It was a tough announcement to receive only three days before Christmas but on Dec. 22, 1922 the announcement came down that two schools in the Vermilion area were closing.
At the time, one-room schools were found across the region and with more people living in the community, many of those schools were not able to continue to operate due to declining enrolment.
At a meeting held by the Vermilion Board of Trustees, it was decided that there would be a savings of $3,000 to $4,500 in teaching costs by closing two schools.
As well, heavy taxes were causing an increased cost in the maintenance of the public and high schools of Vermilion.
Vermilion had built a new school building on the south side of town. There was also a school on the west end of town. This new change closed the south and west schools and put all the students in the community in the public school building in the east end of the town.
One of the rooms in the school would be divided into two for the purpose of serving as a high school. One of the teachers lost their job, and a Janet Dick resigned from staff, and her position was not going to be filled.
With those two teachers gone, and the janitorial service for the two schools gone, and the rent decreased, the school was hoping to save quite a bit.
The change went into effect over the Christmas holidays, and was not welcomed by everyone in the community.

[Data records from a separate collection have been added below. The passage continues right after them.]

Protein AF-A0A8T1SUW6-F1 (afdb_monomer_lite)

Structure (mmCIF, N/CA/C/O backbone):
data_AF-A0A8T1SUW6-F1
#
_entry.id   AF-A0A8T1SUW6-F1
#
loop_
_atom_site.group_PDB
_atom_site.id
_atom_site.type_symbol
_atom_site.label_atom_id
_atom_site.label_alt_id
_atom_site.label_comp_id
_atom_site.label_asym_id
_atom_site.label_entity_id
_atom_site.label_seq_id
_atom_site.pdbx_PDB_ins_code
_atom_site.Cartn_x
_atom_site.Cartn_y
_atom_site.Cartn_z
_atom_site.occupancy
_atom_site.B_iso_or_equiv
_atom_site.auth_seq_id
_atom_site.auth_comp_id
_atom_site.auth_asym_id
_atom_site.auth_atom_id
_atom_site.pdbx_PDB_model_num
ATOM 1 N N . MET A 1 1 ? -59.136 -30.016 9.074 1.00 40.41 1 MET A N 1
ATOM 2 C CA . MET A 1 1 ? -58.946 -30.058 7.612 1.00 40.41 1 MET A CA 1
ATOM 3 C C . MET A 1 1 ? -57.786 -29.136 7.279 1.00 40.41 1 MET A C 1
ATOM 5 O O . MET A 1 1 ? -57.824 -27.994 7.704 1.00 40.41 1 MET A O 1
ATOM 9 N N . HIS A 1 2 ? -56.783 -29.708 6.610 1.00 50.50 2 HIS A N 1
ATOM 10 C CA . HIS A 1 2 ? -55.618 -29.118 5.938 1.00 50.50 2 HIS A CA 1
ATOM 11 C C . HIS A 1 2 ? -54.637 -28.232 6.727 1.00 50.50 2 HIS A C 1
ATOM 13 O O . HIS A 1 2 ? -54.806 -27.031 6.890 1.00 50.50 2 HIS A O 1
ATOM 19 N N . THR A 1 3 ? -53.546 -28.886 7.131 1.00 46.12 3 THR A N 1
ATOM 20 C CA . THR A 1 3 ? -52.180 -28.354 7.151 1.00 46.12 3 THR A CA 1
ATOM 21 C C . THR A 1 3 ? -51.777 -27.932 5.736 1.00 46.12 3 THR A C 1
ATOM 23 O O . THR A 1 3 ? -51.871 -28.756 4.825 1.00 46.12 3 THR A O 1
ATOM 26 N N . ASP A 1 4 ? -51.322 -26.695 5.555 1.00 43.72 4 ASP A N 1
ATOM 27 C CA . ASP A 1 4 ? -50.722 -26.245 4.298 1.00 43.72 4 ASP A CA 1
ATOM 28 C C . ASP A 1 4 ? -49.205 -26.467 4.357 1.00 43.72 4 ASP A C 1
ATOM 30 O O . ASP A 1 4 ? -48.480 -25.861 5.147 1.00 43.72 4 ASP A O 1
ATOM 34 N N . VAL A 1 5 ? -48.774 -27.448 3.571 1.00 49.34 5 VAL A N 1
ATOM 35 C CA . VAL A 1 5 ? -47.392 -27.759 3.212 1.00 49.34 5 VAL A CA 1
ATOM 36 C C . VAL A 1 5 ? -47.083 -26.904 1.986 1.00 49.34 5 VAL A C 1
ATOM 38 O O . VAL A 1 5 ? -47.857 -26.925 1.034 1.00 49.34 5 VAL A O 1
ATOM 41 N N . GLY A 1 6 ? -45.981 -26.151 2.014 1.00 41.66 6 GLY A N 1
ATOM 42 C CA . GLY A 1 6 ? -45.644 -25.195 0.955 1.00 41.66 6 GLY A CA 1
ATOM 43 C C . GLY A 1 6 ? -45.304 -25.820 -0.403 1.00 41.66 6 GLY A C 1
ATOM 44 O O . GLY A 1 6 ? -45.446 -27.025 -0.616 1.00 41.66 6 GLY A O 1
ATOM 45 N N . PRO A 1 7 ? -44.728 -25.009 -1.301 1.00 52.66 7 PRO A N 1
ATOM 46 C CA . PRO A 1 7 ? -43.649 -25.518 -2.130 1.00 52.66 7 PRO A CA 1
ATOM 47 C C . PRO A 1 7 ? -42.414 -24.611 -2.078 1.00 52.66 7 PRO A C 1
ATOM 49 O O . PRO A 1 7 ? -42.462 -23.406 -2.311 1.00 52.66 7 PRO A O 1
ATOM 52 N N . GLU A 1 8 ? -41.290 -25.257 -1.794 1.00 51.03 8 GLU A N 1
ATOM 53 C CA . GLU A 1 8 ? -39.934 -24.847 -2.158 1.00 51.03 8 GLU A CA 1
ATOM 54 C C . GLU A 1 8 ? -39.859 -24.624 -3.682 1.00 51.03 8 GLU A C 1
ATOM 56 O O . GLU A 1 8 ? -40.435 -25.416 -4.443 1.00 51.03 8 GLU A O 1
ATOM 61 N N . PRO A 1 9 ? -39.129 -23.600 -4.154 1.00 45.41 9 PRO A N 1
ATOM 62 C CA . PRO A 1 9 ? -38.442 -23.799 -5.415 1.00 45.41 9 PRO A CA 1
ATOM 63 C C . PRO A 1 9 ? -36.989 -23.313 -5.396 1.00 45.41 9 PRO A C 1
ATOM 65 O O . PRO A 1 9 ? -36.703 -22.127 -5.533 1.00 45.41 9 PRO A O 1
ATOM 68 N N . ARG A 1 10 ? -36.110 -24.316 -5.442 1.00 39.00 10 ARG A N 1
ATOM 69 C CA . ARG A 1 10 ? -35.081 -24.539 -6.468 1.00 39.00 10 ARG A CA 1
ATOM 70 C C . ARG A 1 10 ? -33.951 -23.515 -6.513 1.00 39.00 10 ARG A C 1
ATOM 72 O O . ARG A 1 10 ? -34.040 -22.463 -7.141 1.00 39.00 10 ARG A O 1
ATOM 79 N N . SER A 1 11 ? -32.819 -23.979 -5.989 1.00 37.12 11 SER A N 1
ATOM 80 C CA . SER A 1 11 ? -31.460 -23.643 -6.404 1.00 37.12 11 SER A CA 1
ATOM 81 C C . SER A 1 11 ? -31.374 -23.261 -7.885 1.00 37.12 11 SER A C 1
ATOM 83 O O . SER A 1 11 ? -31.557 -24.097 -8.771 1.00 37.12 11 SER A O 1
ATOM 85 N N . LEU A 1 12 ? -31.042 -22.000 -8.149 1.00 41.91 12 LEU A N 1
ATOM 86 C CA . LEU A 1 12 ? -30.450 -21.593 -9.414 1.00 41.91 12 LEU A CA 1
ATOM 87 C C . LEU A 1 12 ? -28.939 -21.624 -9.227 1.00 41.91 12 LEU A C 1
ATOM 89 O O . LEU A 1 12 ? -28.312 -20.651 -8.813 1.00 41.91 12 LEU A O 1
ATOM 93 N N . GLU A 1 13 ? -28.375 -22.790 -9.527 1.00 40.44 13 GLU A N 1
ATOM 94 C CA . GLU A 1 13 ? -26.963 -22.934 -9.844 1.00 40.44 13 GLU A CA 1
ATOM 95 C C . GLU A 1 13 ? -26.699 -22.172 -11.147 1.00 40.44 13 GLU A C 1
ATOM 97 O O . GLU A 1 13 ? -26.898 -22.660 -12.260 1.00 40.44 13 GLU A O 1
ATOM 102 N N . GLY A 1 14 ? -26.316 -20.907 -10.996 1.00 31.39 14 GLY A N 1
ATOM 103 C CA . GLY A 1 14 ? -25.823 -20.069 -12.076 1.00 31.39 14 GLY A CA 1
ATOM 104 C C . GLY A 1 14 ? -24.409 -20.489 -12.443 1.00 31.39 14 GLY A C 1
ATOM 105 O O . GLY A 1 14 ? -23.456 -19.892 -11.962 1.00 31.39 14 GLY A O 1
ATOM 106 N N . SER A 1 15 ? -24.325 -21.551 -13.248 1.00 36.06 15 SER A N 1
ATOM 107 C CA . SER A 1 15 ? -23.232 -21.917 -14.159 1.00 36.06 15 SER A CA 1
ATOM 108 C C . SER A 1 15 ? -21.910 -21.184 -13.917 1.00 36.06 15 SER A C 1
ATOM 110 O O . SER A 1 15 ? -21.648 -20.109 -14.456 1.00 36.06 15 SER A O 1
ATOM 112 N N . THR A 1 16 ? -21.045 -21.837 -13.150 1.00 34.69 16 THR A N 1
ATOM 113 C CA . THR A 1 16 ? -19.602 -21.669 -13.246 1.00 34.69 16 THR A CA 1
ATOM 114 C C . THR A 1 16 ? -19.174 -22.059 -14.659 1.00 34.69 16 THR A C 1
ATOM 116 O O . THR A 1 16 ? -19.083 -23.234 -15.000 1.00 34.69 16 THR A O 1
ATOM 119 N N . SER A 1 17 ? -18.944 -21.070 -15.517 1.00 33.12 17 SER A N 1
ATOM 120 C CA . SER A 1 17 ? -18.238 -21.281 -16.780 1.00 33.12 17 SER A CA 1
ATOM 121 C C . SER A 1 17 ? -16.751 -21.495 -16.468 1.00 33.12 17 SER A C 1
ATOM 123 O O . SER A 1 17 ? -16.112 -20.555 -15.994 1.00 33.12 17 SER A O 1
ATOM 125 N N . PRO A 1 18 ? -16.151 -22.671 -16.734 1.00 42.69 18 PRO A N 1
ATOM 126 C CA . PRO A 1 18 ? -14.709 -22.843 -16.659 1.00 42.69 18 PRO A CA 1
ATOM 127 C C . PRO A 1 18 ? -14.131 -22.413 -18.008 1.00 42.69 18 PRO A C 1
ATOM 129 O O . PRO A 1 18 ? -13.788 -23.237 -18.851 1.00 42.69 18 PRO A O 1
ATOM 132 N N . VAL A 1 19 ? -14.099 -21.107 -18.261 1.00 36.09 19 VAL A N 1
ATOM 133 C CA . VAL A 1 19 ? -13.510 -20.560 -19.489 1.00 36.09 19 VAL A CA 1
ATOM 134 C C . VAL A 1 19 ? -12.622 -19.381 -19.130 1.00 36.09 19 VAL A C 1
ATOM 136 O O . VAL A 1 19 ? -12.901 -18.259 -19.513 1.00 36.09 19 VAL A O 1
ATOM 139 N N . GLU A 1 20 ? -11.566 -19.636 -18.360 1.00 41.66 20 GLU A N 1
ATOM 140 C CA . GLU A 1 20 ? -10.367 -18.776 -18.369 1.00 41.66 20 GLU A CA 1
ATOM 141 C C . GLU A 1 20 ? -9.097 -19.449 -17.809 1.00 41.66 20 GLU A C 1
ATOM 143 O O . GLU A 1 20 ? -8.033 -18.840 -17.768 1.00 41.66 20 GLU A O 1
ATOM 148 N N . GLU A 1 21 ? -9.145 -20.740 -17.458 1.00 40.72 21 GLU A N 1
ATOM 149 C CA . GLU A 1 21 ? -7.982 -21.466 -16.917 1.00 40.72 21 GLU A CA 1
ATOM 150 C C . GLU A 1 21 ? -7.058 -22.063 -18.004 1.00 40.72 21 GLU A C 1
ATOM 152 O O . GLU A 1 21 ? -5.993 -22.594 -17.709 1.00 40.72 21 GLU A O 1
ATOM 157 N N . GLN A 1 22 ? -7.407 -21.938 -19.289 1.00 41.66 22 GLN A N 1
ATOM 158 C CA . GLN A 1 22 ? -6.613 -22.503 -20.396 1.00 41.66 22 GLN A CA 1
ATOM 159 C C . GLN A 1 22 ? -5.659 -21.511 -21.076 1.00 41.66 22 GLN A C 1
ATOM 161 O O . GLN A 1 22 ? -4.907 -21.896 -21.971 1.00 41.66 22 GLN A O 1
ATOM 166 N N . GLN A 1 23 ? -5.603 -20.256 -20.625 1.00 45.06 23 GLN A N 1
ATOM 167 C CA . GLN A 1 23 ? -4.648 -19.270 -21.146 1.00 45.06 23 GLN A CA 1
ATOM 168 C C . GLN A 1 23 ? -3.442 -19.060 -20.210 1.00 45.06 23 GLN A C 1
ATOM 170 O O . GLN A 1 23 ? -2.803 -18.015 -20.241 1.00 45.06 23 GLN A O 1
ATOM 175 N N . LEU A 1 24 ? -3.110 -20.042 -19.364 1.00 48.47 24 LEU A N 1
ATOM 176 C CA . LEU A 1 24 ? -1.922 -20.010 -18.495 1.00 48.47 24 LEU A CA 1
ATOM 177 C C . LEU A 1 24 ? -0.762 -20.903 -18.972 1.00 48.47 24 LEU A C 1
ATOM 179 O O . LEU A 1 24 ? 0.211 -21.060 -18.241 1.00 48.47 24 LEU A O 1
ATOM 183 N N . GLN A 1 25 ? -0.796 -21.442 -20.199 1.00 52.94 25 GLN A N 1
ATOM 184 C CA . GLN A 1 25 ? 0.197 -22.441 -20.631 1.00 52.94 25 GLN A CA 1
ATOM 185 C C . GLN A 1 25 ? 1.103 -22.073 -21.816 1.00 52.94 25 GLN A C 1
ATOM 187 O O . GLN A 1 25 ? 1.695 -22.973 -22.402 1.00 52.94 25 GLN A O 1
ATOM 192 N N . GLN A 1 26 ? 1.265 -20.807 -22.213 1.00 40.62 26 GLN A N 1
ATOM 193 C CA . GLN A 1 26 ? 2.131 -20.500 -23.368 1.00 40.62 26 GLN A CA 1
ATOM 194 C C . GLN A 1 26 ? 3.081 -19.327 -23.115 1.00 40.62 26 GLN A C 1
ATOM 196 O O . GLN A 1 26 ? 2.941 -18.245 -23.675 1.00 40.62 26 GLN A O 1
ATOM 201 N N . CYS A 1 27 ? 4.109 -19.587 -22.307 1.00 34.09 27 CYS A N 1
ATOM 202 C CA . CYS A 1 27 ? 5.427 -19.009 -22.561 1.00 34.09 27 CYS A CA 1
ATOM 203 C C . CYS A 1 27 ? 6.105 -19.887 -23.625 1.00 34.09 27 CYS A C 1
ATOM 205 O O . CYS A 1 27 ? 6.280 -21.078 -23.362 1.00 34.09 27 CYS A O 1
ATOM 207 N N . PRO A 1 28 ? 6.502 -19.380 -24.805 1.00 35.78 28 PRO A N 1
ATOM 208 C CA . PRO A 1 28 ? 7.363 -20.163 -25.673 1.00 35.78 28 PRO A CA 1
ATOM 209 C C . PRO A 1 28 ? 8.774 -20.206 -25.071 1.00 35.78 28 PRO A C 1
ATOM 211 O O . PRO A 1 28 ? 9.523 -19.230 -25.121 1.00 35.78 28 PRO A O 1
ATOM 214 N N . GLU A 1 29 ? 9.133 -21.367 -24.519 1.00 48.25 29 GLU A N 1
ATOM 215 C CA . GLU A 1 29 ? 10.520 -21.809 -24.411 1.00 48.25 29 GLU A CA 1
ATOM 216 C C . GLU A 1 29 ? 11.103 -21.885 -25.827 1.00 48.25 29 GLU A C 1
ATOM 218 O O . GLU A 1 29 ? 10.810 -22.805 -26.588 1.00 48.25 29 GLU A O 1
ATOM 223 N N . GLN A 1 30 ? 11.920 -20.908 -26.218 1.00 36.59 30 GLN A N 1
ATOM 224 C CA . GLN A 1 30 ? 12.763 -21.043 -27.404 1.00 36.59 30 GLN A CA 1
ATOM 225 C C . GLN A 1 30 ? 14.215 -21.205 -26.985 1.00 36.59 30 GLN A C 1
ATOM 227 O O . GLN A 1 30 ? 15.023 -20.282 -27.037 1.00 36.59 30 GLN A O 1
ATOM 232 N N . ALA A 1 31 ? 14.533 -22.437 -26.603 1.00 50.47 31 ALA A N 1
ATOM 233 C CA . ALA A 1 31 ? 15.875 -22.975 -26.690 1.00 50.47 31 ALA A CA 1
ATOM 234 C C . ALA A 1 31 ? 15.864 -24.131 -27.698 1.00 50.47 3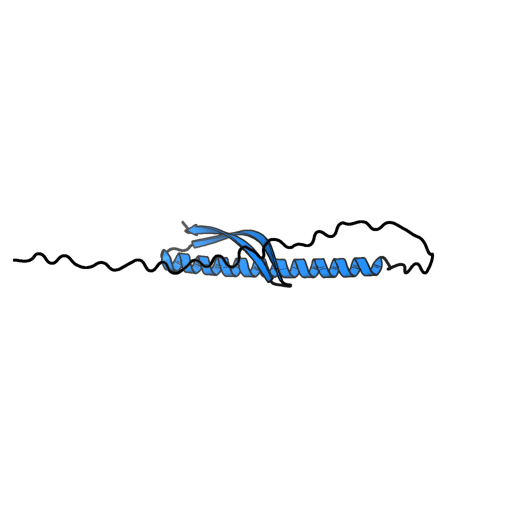1 ALA A C 1
ATOM 236 O O . ALA A 1 31 ? 15.648 -25.273 -27.317 1.00 50.47 31 ALA A O 1
ATOM 237 N N . VAL A 1 32 ? 16.133 -23.853 -28.980 1.00 36.28 32 VAL A N 1
ATOM 238 C CA . VAL A 1 32 ? 16.771 -24.845 -29.861 1.00 36.28 32 VAL A CA 1
ATOM 239 C C . VAL A 1 32 ? 17.847 -24.163 -30.703 1.00 36.28 32 VAL A C 1
ATOM 241 O O . VAL A 1 32 ? 17.603 -23.301 -31.542 1.00 36.28 32 VAL A O 1
ATOM 244 N N . SER A 1 33 ? 19.062 -24.597 -30.394 1.00 43.94 33 SER A N 1
ATOM 245 C CA . SER A 1 33 ? 20.339 -24.404 -31.063 1.00 43.94 33 SER A CA 1
ATOM 246 C C . SER A 1 33 ? 20.287 -24.698 -32.565 1.00 43.94 33 SER A C 1
ATOM 248 O O . SER A 1 33 ? 20.057 -25.842 -32.948 1.00 43.94 33 SER A O 1
ATOM 250 N N . ASN A 1 34 ? 20.679 -23.725 -33.390 1.00 42.53 34 ASN A N 1
ATOM 251 C CA . ASN A 1 34 ? 21.217 -23.988 -34.724 1.00 42.53 34 ASN A CA 1
ATOM 252 C C . ASN A 1 34 ? 22.693 -23.581 -34.742 1.00 42.53 34 ASN A C 1
ATOM 254 O O . ASN A 1 34 ? 23.038 -22.399 -34.710 1.00 42.53 34 ASN A O 1
ATOM 258 N N . ARG A 1 35 ? 23.569 -24.588 -34.743 1.00 54.19 35 ARG A N 1
ATOM 259 C CA . ARG A 1 35 ? 24.987 -24.425 -35.061 1.00 54.19 35 ARG A CA 1
ATOM 260 C C . ARG A 1 35 ? 25.167 -24.342 -36.582 1.00 54.19 35 ARG A C 1
ATOM 262 O O . ARG A 1 35 ? 24.567 -25.139 -37.295 1.00 54.19 35 ARG A O 1
ATOM 269 N N . GLN A 1 36 ? 26.132 -23.489 -36.963 1.00 49.12 36 GLN A N 1
ATOM 270 C CA . GLN A 1 36 ? 27.047 -23.615 -38.118 1.00 49.12 36 GLN A CA 1
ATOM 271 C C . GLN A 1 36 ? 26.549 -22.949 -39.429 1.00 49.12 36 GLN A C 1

Those on the south and west ends of town now had to get their children to the east end for school.
Of course, that was not the only thing decided in Vermilion during the Christmas season.
Town council decided it would test its Domestic Animals ordinance after the New Year arrived. A case arose after W.R. Hayward was fined for leading his sheep herd through town and allowing them to grace on unfenced piece of property. The new town law labelled any sheep found grazing on unfenced lands as running at large.